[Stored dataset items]
────────────────

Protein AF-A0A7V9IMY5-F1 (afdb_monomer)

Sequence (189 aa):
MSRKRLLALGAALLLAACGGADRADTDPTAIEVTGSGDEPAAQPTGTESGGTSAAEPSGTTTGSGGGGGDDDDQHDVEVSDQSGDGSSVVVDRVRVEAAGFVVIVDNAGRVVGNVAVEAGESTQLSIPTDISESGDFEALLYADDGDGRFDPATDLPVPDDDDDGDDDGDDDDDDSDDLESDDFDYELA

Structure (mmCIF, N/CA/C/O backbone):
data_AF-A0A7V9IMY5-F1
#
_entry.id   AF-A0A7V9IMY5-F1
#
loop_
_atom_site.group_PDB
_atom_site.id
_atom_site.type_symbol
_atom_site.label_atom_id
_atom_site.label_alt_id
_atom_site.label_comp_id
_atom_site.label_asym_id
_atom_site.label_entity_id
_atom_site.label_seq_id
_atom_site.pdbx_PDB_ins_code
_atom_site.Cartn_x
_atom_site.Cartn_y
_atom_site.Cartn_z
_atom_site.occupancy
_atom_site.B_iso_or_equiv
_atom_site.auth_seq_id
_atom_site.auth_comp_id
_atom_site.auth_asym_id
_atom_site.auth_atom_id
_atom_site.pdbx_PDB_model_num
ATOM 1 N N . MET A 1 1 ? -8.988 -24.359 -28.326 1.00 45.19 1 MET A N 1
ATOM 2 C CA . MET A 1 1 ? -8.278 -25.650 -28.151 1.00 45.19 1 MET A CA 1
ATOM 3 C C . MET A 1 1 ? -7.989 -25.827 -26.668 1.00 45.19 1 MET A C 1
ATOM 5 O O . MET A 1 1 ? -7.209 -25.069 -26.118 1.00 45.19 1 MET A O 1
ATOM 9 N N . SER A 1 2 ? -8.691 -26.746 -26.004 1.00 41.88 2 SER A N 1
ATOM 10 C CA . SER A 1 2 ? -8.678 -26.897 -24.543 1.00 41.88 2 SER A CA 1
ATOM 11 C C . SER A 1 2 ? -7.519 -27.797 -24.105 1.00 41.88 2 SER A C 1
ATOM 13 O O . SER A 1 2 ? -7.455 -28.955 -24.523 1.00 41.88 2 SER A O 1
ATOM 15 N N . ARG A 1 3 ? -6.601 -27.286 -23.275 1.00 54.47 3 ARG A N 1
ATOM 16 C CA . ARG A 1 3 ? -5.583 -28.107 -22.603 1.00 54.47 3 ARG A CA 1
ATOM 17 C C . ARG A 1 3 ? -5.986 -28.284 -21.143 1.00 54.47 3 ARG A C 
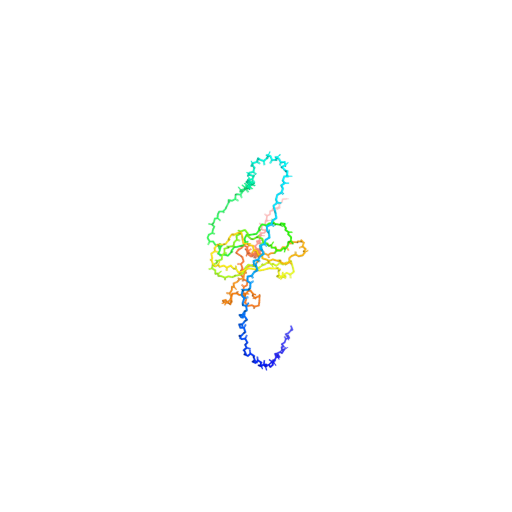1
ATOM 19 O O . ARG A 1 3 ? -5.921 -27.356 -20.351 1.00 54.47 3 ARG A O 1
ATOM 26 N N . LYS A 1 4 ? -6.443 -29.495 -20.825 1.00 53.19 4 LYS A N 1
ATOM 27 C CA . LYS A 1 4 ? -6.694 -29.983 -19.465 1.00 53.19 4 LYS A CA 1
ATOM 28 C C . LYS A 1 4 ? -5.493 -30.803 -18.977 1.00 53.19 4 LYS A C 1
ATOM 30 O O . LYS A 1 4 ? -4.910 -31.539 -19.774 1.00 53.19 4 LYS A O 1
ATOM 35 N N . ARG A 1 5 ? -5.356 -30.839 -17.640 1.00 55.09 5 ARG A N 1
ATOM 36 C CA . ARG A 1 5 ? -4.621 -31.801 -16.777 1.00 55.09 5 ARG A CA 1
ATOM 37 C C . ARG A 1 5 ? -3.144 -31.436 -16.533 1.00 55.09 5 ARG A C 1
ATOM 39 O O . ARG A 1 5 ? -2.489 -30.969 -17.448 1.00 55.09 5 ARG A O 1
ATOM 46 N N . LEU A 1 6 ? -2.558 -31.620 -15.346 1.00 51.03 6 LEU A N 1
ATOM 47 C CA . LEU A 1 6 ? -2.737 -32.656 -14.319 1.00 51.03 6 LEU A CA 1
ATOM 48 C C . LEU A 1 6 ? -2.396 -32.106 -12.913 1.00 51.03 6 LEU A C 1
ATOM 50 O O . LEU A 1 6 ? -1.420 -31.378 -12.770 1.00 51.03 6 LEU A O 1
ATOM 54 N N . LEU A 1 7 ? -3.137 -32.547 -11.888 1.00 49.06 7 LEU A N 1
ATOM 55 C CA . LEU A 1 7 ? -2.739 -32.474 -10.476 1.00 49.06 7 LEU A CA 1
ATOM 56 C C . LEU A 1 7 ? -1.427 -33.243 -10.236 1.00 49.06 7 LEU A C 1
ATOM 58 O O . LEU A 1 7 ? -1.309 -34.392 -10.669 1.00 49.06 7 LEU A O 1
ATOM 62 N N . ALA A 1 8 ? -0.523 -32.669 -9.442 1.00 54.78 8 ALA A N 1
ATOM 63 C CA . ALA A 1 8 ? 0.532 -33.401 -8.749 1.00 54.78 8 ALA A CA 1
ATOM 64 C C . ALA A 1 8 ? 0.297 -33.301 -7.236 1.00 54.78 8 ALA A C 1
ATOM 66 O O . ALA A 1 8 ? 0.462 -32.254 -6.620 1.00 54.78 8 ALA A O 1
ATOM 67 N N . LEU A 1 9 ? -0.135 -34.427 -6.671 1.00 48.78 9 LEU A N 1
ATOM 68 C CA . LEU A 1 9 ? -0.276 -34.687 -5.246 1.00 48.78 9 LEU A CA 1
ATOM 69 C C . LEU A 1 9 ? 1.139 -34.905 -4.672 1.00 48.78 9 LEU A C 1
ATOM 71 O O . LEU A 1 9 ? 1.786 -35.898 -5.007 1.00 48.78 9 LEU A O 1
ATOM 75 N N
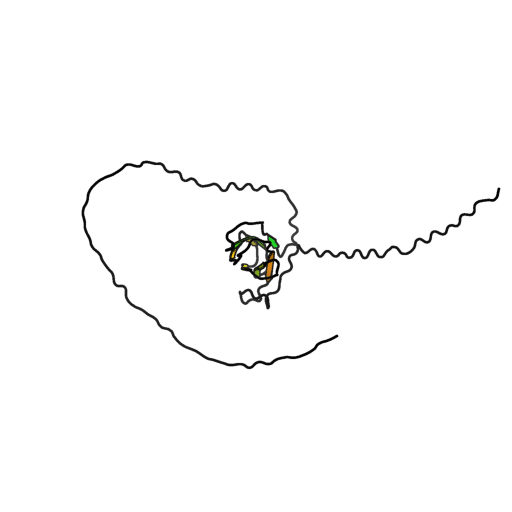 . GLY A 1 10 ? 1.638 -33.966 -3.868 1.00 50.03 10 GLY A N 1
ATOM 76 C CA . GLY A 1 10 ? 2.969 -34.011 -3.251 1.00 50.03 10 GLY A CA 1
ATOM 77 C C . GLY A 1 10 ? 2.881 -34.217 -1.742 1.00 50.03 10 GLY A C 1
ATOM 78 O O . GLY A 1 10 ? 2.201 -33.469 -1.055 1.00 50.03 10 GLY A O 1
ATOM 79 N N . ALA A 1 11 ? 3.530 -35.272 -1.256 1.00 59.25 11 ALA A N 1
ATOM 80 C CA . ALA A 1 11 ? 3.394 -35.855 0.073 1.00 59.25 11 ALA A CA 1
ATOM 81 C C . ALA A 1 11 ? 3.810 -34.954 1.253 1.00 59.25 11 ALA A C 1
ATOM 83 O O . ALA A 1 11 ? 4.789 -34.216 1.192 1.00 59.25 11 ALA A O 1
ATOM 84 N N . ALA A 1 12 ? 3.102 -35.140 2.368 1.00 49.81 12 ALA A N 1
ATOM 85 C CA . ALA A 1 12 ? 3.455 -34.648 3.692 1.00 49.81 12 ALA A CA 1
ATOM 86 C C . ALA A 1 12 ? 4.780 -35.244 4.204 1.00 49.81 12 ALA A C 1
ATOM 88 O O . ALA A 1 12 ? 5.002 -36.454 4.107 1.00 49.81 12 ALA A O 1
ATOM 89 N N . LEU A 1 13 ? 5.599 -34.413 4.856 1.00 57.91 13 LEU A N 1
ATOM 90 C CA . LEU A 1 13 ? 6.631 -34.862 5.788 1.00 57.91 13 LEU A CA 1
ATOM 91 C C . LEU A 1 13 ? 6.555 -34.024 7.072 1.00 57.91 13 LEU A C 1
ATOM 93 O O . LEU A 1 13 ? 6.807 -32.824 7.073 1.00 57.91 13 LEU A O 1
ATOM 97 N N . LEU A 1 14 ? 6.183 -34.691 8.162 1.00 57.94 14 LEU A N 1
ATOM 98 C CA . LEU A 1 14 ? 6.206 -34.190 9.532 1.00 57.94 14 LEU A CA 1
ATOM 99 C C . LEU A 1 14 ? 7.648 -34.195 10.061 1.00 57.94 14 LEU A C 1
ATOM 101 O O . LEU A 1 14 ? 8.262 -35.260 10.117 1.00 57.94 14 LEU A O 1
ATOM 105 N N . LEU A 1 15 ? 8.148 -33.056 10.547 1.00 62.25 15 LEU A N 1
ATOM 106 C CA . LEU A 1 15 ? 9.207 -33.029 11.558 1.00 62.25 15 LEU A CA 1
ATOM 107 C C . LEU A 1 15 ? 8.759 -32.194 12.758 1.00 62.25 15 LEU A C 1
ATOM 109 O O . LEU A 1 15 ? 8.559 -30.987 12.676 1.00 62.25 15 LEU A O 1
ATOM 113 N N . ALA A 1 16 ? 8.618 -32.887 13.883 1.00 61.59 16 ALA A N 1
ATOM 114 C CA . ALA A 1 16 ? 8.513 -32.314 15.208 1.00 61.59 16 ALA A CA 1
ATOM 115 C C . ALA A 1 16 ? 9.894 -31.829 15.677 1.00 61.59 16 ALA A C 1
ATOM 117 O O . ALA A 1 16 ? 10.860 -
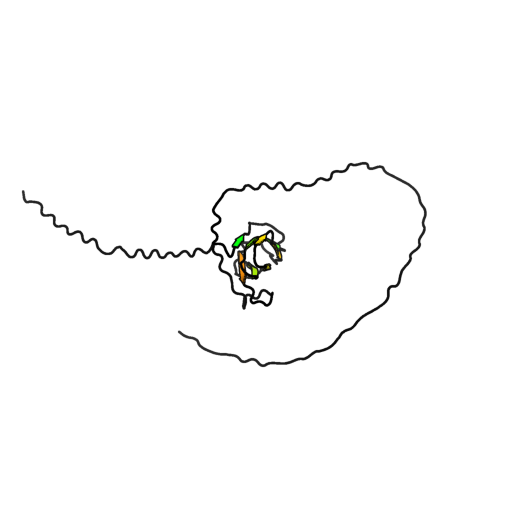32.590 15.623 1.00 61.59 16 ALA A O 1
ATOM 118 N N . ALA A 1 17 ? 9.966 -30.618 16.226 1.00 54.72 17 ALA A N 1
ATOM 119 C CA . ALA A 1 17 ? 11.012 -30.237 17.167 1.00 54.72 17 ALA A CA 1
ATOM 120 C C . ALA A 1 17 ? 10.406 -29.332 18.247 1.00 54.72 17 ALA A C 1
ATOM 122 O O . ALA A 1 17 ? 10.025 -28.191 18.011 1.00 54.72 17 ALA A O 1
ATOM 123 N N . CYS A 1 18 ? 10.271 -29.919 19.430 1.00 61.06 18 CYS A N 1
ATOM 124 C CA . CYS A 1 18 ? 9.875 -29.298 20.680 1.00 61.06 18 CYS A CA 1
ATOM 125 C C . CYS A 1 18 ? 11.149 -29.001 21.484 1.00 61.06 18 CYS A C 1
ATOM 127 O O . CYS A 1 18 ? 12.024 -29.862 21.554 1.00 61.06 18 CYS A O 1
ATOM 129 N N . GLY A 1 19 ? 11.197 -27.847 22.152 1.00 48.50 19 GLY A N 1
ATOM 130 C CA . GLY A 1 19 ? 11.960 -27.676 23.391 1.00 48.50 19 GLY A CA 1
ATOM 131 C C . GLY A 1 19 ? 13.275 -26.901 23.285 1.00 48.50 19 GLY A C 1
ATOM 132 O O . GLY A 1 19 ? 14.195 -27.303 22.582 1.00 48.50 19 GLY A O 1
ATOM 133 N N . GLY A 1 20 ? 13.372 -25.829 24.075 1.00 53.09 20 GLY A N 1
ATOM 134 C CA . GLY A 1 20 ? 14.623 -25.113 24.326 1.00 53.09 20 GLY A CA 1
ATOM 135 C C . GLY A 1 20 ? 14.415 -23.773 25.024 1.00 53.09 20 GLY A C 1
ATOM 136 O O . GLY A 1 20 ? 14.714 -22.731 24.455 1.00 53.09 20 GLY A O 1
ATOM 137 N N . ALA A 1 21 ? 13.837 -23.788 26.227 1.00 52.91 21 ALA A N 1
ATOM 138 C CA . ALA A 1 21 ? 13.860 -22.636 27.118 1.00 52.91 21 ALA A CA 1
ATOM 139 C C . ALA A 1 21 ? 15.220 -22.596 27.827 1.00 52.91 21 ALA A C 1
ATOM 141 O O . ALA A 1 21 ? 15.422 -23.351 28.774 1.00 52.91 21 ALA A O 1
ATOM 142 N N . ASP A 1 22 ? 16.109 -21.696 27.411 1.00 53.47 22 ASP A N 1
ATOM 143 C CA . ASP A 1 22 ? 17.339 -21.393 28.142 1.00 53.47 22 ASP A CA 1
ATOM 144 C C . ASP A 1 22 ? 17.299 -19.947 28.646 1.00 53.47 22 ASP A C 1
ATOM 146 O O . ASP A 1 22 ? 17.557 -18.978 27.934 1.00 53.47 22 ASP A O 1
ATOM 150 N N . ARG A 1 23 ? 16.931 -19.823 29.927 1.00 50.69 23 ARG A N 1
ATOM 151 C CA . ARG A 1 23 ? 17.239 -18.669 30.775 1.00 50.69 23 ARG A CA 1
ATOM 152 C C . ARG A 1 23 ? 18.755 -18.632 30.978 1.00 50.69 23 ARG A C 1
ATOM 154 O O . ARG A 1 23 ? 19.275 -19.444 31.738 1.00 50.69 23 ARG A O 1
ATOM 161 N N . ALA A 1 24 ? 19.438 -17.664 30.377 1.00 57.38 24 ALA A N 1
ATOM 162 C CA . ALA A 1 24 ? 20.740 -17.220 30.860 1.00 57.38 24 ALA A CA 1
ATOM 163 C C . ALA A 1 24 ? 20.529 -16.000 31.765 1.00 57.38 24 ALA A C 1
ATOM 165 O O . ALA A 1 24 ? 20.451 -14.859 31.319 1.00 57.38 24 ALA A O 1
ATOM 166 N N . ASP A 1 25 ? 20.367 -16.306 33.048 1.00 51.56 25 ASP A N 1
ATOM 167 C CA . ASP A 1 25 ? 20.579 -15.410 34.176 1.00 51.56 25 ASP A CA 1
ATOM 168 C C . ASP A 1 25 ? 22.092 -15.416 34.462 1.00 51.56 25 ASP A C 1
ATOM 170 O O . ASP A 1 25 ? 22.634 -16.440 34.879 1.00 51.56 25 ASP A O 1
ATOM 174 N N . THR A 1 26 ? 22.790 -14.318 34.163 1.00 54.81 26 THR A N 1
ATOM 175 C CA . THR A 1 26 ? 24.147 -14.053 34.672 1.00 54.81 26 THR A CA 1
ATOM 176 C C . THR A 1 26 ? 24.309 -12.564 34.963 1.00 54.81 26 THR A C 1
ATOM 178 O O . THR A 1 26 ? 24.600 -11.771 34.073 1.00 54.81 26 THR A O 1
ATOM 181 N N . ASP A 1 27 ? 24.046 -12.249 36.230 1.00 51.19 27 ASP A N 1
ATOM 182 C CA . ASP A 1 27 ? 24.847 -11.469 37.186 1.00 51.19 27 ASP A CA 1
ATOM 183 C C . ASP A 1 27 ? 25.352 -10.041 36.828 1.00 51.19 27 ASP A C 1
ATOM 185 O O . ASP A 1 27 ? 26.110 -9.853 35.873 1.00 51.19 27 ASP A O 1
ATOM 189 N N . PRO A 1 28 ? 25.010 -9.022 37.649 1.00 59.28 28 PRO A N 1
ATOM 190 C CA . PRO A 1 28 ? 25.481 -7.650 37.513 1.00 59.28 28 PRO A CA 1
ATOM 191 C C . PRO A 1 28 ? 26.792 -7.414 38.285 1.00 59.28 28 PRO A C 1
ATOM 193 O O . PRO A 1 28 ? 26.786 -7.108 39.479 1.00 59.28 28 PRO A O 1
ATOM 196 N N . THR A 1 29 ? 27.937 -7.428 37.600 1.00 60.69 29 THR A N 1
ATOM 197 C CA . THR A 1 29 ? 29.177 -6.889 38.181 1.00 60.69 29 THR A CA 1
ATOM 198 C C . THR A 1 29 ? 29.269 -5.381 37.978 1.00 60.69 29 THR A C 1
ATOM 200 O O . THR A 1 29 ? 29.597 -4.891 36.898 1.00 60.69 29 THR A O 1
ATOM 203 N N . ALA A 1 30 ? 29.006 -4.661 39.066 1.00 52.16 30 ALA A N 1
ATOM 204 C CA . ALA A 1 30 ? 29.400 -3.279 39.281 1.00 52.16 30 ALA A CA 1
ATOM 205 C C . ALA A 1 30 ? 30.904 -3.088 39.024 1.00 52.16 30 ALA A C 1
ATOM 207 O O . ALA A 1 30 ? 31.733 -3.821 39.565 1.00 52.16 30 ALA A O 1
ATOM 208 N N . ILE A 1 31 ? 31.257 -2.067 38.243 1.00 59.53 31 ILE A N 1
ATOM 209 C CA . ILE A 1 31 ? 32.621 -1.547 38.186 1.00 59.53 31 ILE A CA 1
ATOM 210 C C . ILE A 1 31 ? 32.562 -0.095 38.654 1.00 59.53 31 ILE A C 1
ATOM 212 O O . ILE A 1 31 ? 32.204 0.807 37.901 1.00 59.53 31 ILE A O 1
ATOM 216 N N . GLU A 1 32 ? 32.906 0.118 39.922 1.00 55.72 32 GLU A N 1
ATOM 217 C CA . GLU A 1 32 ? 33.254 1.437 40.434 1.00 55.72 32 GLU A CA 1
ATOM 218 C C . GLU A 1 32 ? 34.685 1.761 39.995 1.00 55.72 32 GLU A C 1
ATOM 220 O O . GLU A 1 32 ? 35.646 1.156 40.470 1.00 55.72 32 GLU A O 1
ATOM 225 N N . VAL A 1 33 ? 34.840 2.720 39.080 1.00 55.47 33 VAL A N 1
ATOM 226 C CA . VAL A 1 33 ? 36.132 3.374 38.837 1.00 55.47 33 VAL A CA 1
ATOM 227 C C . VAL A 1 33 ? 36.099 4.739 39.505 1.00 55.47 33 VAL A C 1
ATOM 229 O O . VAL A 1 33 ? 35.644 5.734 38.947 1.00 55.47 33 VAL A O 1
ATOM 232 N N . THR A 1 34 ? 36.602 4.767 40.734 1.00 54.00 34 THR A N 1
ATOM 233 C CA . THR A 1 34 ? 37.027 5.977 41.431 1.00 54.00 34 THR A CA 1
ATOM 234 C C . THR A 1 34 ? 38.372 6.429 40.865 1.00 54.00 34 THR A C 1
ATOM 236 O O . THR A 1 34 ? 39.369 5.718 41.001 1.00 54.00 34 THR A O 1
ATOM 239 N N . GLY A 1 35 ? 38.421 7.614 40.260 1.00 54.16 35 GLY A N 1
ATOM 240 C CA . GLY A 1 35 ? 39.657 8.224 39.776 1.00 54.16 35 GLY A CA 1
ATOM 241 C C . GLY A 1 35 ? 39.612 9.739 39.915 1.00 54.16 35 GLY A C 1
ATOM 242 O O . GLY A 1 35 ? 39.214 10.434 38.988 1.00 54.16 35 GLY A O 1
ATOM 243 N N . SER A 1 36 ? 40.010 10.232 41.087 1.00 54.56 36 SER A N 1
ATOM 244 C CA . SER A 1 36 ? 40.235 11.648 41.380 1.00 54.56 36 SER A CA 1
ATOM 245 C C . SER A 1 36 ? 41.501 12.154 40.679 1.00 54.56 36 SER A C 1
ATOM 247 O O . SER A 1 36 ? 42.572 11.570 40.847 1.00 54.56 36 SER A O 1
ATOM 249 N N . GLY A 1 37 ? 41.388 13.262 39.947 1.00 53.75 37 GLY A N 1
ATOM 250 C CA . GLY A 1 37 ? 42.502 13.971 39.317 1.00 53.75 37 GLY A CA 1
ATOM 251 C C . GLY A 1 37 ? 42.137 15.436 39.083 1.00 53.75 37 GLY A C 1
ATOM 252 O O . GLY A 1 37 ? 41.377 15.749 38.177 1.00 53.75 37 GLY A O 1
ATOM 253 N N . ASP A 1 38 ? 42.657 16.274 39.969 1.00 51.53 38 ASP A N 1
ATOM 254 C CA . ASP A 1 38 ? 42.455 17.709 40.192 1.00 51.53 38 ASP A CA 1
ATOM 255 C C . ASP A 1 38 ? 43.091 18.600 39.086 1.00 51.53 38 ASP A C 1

────────────────

◆ TASK DESCRIPTION
Of the entries above, repeat exactly the lines between the line with "ATOM 99 C C" and the line with "ATOM 113 N N", inclusive, and no others.

◆ YOUR SOLUTION
ATOM 99 C C . LEU A 1 14 ? 7.648 -34.195 10.061 1.00 57.94 14 LEU A C 1
ATOM 101 O O . LEU A 1 14 ? 8.262 -35.260 10.117 1.00 57.94 14 LEU A O 1
ATOM 105 N N . LEU A 1 15 ? 8.148 -33.056 10.547 1.00 62.25 15 LEU A N 1
ATOM 106 C CA . LEU A 1 15 ? 9.207 -33.029 11.558 1.00 62.25 15 LEU A CA 1
ATOM 107 C C . LEU A 1 15 ? 8.759 -32.194 12.758 1.00 62.25 15 LEU A C 1
ATOM 109 O O . LEU A 1 15 ? 8.559 -30.987 12.676 1.00 62.25 15 LEU A O 1
ATOM 113 N N . ALA A 1 16 ? 8.618 -32.887 13.883 1.00 61.59 16 ALA A N 1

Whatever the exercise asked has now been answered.